Human Genetics

, Volume 117, Issue 5, pp 460–466

A homozygous COL6A2 intron mutation causes in-frame triple-helical deletion and nonsense-mediated mRNA decay in a patient with Ullrich congenital muscular dystrophy

  • Laura Lucarini
  • Betti Giusti
  • Rui-Zhu Zhang
  • Te-Cheng Pan
  • Cecilia Jimenez-Mallebrera
  • Eugenio Mercuri
  • Francesco Muntoni
  • Guglielmina Pepe
  • Mon-Li Chu
Original Investigation

Abstract

Ullrich congenital muscular dystrophy (UCMD) is a severe disorder caused, in most cases, by a deficiency in collagen VI microfibrils.
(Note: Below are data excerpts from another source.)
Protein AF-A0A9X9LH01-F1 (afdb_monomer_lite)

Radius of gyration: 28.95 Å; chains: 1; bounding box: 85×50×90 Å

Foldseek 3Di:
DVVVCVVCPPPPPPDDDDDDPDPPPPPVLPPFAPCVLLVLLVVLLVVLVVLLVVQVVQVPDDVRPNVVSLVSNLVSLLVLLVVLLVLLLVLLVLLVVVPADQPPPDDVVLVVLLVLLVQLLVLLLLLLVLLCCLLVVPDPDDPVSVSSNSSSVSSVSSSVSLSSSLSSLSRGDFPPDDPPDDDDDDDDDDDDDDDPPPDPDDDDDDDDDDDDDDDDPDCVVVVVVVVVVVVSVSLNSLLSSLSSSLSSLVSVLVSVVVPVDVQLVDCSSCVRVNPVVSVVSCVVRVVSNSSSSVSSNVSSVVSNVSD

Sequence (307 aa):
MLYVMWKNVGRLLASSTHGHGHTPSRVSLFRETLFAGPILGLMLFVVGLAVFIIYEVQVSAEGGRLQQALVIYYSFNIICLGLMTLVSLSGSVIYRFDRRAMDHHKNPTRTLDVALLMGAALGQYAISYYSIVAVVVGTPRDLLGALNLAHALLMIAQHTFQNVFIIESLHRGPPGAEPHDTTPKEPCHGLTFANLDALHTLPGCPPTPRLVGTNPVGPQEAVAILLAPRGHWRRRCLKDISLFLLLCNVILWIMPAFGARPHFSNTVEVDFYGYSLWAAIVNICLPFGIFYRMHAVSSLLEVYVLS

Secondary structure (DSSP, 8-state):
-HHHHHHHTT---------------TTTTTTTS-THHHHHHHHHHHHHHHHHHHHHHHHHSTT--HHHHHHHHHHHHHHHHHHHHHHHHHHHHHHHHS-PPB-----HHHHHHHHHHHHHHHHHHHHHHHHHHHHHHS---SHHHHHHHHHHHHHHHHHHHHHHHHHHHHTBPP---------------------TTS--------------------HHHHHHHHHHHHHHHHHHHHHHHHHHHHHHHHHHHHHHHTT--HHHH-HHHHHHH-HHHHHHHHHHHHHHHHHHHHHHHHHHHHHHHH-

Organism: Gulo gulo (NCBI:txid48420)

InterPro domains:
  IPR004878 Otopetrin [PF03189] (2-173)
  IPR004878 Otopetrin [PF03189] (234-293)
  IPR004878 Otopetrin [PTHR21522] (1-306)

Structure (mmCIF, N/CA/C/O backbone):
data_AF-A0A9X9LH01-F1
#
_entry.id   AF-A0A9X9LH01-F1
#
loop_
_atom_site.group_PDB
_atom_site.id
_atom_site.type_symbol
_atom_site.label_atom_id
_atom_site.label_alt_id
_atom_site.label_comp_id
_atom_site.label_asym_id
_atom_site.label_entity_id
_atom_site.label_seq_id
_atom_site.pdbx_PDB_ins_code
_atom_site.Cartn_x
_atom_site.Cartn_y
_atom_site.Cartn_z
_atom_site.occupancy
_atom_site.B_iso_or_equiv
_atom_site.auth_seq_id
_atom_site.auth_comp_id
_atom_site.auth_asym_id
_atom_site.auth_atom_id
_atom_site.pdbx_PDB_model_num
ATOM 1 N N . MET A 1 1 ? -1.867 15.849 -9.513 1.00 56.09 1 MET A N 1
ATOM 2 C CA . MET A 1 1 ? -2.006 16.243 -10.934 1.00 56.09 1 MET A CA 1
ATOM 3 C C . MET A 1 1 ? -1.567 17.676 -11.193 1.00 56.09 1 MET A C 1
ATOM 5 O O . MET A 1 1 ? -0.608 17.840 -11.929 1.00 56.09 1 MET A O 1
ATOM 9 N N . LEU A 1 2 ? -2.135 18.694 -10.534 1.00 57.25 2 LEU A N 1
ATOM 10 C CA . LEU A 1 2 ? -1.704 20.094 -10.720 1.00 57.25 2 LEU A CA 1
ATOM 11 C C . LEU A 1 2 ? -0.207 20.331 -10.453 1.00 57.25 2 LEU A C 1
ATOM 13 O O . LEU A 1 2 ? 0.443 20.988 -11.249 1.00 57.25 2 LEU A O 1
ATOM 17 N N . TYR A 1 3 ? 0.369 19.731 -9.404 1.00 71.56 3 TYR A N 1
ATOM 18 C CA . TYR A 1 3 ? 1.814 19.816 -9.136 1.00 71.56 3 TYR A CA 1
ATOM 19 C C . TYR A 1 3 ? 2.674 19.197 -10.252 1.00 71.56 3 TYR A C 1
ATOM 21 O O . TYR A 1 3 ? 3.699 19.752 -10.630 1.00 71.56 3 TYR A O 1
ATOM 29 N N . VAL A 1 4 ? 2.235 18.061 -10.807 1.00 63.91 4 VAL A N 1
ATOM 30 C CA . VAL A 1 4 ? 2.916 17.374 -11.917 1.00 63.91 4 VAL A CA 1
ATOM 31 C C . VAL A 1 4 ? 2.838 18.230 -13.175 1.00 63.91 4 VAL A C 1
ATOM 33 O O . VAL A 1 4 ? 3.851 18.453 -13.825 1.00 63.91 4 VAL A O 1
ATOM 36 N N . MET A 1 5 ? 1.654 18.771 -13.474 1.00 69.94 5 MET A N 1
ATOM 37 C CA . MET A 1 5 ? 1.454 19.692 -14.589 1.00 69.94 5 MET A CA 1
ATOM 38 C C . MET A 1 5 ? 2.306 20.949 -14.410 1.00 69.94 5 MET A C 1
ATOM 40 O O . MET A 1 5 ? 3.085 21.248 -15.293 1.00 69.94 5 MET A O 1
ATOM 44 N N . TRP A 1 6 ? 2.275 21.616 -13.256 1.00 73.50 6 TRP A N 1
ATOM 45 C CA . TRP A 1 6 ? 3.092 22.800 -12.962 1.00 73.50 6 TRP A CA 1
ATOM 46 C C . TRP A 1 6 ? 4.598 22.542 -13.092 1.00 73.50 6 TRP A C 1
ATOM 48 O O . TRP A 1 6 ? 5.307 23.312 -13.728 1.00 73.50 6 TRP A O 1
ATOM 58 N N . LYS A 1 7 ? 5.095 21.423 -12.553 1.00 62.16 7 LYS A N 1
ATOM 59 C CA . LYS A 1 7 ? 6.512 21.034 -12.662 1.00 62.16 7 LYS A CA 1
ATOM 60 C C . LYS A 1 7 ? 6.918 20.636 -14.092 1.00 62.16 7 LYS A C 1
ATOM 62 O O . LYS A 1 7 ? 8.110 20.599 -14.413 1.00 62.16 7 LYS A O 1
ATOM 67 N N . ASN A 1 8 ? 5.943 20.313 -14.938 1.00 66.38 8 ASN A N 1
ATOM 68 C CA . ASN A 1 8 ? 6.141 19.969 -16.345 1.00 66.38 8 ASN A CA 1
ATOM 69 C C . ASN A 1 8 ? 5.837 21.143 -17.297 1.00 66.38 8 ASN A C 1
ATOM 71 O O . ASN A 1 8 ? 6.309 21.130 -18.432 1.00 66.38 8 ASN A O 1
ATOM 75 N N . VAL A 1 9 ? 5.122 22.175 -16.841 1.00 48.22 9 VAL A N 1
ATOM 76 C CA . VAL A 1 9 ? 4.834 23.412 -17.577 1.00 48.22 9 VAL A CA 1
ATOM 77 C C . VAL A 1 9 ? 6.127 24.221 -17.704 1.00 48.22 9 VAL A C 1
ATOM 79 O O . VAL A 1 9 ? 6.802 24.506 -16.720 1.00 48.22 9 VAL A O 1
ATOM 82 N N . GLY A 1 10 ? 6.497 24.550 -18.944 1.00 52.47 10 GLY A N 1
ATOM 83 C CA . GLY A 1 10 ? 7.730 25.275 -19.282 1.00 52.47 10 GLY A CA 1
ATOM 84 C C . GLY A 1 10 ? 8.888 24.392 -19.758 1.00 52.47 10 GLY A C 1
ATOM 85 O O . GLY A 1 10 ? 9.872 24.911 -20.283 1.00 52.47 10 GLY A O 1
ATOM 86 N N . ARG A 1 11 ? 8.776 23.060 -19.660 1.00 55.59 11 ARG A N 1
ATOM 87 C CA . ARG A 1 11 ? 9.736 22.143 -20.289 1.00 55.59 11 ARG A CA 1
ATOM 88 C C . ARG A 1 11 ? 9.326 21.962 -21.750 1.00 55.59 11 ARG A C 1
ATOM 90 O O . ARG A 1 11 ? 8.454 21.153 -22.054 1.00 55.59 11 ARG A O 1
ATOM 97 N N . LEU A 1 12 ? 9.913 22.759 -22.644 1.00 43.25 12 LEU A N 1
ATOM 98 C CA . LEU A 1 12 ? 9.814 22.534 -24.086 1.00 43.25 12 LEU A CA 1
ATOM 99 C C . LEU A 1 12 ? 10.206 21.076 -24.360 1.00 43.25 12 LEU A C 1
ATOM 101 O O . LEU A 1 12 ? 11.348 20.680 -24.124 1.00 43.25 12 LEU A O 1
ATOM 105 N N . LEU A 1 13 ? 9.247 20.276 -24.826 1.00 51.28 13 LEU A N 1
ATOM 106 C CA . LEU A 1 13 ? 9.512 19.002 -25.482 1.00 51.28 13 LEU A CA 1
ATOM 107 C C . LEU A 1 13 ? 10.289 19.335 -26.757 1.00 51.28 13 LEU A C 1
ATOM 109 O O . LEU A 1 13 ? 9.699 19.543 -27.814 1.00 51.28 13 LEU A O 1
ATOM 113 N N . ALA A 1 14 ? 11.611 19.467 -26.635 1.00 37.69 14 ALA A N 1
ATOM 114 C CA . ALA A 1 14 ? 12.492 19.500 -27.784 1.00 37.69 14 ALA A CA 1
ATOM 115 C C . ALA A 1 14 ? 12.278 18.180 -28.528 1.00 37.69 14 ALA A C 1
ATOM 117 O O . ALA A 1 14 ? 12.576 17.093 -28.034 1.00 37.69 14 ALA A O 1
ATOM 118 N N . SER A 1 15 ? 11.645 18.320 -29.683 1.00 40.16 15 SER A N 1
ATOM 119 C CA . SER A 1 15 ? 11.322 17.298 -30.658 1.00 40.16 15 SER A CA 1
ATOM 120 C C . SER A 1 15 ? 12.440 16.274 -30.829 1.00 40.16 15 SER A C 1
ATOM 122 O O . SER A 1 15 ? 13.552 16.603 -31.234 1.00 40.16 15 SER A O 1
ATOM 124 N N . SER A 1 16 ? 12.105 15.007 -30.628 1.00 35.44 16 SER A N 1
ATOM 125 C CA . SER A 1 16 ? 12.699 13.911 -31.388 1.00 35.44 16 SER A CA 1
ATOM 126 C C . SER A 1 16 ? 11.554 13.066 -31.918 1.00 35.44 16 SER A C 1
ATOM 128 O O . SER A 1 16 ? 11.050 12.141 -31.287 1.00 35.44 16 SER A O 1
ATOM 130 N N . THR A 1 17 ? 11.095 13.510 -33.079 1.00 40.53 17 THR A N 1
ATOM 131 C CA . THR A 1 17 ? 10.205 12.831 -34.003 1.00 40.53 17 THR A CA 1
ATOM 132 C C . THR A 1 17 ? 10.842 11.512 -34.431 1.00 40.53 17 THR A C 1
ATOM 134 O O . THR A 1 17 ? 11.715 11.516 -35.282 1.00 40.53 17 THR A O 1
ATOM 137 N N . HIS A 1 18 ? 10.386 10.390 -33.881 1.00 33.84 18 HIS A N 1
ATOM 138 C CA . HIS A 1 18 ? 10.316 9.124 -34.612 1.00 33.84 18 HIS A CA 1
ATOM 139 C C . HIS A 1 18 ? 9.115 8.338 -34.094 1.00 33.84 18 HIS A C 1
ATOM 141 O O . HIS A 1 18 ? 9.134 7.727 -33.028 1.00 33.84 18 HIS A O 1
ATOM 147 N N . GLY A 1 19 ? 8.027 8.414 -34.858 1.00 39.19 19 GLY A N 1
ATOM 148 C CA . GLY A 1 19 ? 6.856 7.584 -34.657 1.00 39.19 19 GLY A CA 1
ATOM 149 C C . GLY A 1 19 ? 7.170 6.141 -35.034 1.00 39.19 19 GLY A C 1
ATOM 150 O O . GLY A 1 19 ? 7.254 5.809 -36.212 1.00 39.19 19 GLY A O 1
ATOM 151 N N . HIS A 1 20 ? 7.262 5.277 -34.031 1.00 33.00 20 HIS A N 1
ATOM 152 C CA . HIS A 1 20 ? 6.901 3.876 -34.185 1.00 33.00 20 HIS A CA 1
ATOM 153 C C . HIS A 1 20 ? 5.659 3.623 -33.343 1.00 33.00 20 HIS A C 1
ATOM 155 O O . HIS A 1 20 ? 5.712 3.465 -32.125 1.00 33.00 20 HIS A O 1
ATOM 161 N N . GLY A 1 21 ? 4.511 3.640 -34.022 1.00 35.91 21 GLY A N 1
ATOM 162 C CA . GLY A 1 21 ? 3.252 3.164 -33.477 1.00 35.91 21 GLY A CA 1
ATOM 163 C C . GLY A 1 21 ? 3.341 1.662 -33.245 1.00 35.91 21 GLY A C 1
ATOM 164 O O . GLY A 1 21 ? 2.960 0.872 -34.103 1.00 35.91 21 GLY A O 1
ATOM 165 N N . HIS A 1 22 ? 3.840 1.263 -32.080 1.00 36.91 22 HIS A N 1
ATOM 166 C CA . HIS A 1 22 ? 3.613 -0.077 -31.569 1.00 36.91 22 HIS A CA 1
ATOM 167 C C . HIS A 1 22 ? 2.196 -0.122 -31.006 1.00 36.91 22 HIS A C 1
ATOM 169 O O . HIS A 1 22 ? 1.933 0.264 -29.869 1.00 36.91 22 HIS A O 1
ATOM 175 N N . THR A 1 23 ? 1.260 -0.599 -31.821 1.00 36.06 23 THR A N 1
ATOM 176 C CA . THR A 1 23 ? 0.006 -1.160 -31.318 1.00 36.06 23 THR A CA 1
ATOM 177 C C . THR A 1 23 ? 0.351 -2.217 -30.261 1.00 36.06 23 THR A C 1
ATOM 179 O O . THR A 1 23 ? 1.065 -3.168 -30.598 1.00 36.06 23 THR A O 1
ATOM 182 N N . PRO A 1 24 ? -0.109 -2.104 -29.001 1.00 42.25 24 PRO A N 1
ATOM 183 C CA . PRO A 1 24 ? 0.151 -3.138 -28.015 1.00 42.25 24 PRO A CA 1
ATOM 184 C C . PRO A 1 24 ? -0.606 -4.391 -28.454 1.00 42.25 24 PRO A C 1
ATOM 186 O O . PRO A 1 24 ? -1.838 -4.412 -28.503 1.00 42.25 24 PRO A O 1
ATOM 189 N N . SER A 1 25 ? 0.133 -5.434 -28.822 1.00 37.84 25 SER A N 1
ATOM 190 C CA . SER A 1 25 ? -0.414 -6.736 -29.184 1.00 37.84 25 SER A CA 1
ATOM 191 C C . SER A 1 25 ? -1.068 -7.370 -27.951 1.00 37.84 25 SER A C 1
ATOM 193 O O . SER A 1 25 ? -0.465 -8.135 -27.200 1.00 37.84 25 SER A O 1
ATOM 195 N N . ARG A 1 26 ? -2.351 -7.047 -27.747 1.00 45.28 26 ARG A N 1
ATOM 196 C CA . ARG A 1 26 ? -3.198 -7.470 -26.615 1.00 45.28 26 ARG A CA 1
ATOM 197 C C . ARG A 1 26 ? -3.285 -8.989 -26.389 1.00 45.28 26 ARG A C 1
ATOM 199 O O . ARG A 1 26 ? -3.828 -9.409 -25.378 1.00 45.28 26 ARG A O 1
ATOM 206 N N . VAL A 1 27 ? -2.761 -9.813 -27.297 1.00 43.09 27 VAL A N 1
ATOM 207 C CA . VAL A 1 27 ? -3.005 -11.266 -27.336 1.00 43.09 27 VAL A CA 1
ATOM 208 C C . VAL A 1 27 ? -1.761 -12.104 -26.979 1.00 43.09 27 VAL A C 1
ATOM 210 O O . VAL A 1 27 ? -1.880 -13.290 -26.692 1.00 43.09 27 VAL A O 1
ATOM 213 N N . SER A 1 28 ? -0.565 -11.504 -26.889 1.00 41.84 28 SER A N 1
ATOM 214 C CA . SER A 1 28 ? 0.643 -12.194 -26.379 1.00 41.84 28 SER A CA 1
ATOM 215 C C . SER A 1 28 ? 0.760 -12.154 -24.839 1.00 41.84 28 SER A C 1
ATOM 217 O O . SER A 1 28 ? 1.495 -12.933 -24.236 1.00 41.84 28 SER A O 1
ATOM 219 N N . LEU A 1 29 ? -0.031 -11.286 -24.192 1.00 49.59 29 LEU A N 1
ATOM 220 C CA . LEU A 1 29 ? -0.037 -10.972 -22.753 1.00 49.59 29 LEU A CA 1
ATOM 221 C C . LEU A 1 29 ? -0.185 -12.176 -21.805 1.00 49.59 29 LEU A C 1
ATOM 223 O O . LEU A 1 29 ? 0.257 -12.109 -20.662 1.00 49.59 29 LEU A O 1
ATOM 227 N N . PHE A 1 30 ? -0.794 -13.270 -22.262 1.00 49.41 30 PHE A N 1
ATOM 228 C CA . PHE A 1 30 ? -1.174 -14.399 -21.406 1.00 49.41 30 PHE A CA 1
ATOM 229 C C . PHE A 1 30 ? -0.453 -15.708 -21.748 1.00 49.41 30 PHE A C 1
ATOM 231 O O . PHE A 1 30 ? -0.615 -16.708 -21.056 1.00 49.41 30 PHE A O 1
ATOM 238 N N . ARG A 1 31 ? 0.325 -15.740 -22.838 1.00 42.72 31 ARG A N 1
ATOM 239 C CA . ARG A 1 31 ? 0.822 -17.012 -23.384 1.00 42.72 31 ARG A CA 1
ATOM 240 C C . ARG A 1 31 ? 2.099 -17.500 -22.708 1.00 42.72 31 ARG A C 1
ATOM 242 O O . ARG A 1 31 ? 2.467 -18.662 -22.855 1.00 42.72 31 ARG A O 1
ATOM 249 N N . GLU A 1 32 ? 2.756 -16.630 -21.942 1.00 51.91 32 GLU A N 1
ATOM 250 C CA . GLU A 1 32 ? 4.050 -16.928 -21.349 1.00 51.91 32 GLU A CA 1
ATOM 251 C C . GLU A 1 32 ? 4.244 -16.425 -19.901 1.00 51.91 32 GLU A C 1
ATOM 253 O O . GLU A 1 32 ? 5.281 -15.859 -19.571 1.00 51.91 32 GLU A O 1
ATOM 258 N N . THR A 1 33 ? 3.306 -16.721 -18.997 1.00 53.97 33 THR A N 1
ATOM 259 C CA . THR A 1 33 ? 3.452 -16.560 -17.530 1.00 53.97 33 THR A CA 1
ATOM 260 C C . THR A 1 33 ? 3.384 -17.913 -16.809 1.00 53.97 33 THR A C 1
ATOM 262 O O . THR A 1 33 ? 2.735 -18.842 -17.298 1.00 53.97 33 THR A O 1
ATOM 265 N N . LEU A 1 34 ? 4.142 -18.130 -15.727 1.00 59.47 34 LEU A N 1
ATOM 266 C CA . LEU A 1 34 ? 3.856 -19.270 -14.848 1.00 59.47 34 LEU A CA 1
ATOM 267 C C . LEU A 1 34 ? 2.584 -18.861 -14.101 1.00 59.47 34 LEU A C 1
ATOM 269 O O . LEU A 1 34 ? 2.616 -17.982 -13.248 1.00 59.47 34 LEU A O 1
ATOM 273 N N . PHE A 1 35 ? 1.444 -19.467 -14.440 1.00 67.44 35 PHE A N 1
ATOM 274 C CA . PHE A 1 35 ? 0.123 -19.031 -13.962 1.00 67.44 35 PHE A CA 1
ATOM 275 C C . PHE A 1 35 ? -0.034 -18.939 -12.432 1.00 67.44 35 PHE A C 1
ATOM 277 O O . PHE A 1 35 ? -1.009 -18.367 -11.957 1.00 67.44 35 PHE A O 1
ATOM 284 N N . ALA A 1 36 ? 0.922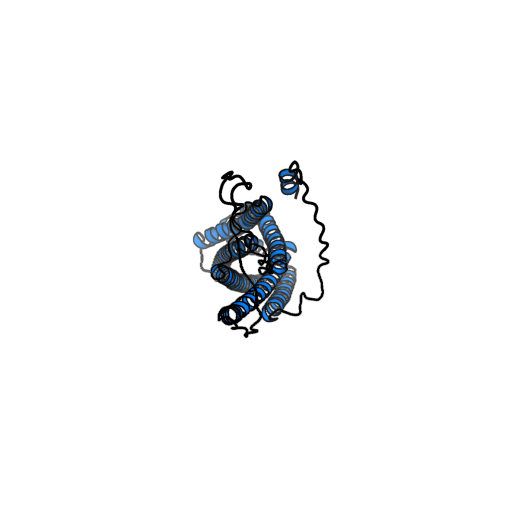 -19.448 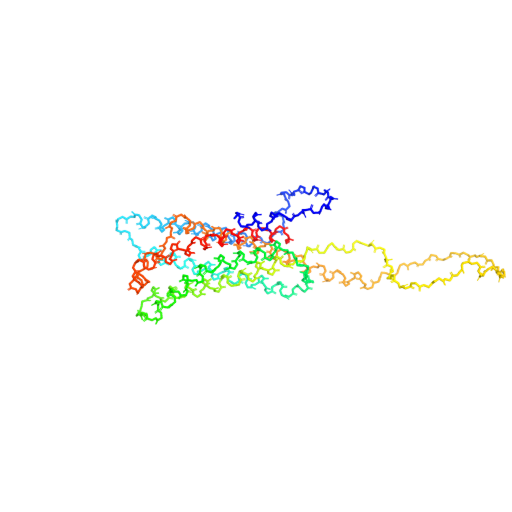-11.654 1.00 80.12 36 ALA A N 1
ATOM 285 C CA . ALA A 1 36 ? 0.927 -19.397 -10.200 1.00 80.12 36 ALA A CA 1
ATOM 286 C C . ALA A 1 36 ? 0.750 -17.977 -9.626 1.00 80.12 36 ALA A C 1
ATOM 288 O O . ALA A 1 36 ? -0.075 -17.799 -8.735 1.00 80.12 36 ALA A O 1
ATOM 289 N N . GLY A 1 37 ? 1.471 -16.968 -10.133 1.00 83.12 37 GLY A N 1
ATOM 290 C CA . GLY A 1 37 ? 1.399 -15.596 -9.602 1.00 83.12 37 GLY A CA 1
ATOM 291 C C . GLY A 1 37 ? 0.014 -14.954 -9.777 1.00 83.12 37 GLY A C 1
ATOM 292 O O . GLY A 1 37 ? -0.609 -14.574 -8.782 1.00 83.12 37 GLY A O 1
ATOM 293 N N . PRO A 1 38 ? -0.515 -14.882 -11.014 1.00 86.94 38 PRO A N 1
ATOM 294 C CA . PRO A 1 38 ? -1.853 -14.355 -11.277 1.00 86.94 38 PRO A CA 1
ATOM 295 C C . PRO A 1 38 ? -2.973 -15.147 -10.595 1.00 86.94 38 PRO A C 1
ATOM 297 O O . PRO A 1 38 ? -3.900 -14.537 -10.070 1.00 86.94 38 PRO A O 1
ATOM 300 N N . ILE A 1 39 ? -2.888 -16.485 -10.557 1.00 90.19 39 ILE A N 1
ATOM 301 C CA . ILE A 1 39 ? -3.883 -17.321 -9.865 1.00 90.19 39 ILE A CA 1
ATOM 302 C C . ILE A 1 39 ? -3.875 -17.015 -8.368 1.00 90.19 39 ILE A C 1
ATOM 304 O O . ILE A 1 39 ? -4.932 -16.771 -7.793 1.00 90.19 39 ILE A O 1
ATOM 308 N N . LEU A 1 40 ? -2.699 -16.981 -7.735 1.00 90.81 40 LEU A N 1
ATOM 309 C CA . LEU A 1 40 ? -2.589 -16.689 -6.307 1.00 90.81 40 LEU A CA 1
ATOM 310 C C . LEU A 1 40 ? -3.093 -15.275 -5.984 1.00 90.81 40 LEU A C 1
ATOM 312 O O . LEU A 1 40 ? -3.835 -15.095 -5.020 1.00 90.81 40 LEU A O 1
ATOM 316 N N . GLY A 1 41 ? -2.742 -14.287 -6.812 1.00 91.12 41 GLY A N 1
ATOM 317 C CA . GLY A 1 41 ? -3.223 -12.913 -6.666 1.00 91.12 41 GLY A CA 1
ATOM 318 C C . GLY A 1 41 ? -4.740 -12.804 -6.833 1.00 91.12 41 GLY A C 1
ATOM 319 O O . GLY A 1 41 ? -5.389 -12.101 -6.063 1.00 91.12 41 GLY A O 1
ATOM 320 N N . LEU A 1 42 ? -5.327 -13.543 -7.781 1.00 92.38 42 LEU A N 1
ATOM 321 C CA . LEU A 1 42 ? -6.777 -13.584 -7.981 1.00 92.38 42 LEU A CA 1
ATOM 322 C C . LEU A 1 42 ? -7.487 -14.258 -6.802 1.00 92.38 42 LEU A C 1
ATOM 324 O O . LEU A 1 42 ? -8.513 -13.762 -6.345 1.00 92.38 42 LEU A O 1
ATOM 328 N N . MET A 1 43 ? -6.929 -15.348 -6.273 1.00 93.56 43 MET A N 1
ATOM 329 C CA . MET A 1 43 ? -7.462 -16.012 -5.081 1.00 93.56 43 MET A CA 1
ATOM 330 C C . MET A 1 43 ? -7.459 -15.062 -3.877 1.00 93.56 43 MET A C 1
ATOM 332 O O . MET A 1 43 ? -8.483 -14.921 -3.215 1.00 93.56 43 MET A O 1
ATOM 336 N N . LEU A 1 44 ? -6.357 -14.346 -3.632 1.00 92.88 44 LEU A N 1
ATOM 337 C CA . LEU A 1 44 ? -6.280 -13.325 -2.577 1.00 92.88 44 LEU A CA 1
ATOM 338 C C . LEU A 1 44 ? -7.239 -12.158 -2.813 1.00 92.88 44 LEU A C 1
ATOM 340 O O . LEU A 1 44 ? -7.835 -11.667 -1.858 1.00 92.88 44 LEU A O 1
ATOM 344 N N . PHE A 1 45 ? -7.423 -11.737 -4.064 1.00 93.19 45 PHE A N 1
ATOM 345 C CA . PHE A 1 45 ? -8.388 -10.702 -4.419 1.00 93.19 45 PHE A CA 1
ATOM 346 C C . PHE A 1 45 ? -9.823 -11.132 -4.080 1.00 93.19 45 PHE A C 1
ATOM 348 O O . PHE A 1 45 ? -10.540 -10.391 -3.410 1.00 93.19 45 PHE A O 1
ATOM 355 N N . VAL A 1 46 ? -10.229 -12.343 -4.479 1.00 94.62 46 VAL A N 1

Recessive mutations in two of the three collagen VI genes, COL6A2 and COL6A3, have been identified in eight of the nine UCMD patients reported thus far. A heterozygous COL6A1 gene deletion, resulting in a mutant protein that exerts a dominant negative effect, has recently been described in a severely affected UCMD patient. Here we describe a patient in whom reverse transcription-PCR analysis of fibroblast RNA suggested a heterozygous in-frame deletion of exon 13 in the triple-helical domain of COL6A2, which is predicted to be dominantly acting. However, a homozygous A→G mutation at −10 of intron 12 was found in the genomic DNA. The intron mutation activated numerous cryptic splice acceptor sites, generating normal and exon 13-deleted COL6A2 mRNA, and multiple aberrant transcripts containing frameshifts that were degraded through a nonsense-mediated decay mechanism. Northern analysis indicated diminished COL6A2 mRNA expression as the primary pathogenic mechanism in this UCMD patient. Our results underscore the importance of multifaceted analyses in the accurate molecular diagnosis and interpretation of genotype-phenotype correlations of UCMD.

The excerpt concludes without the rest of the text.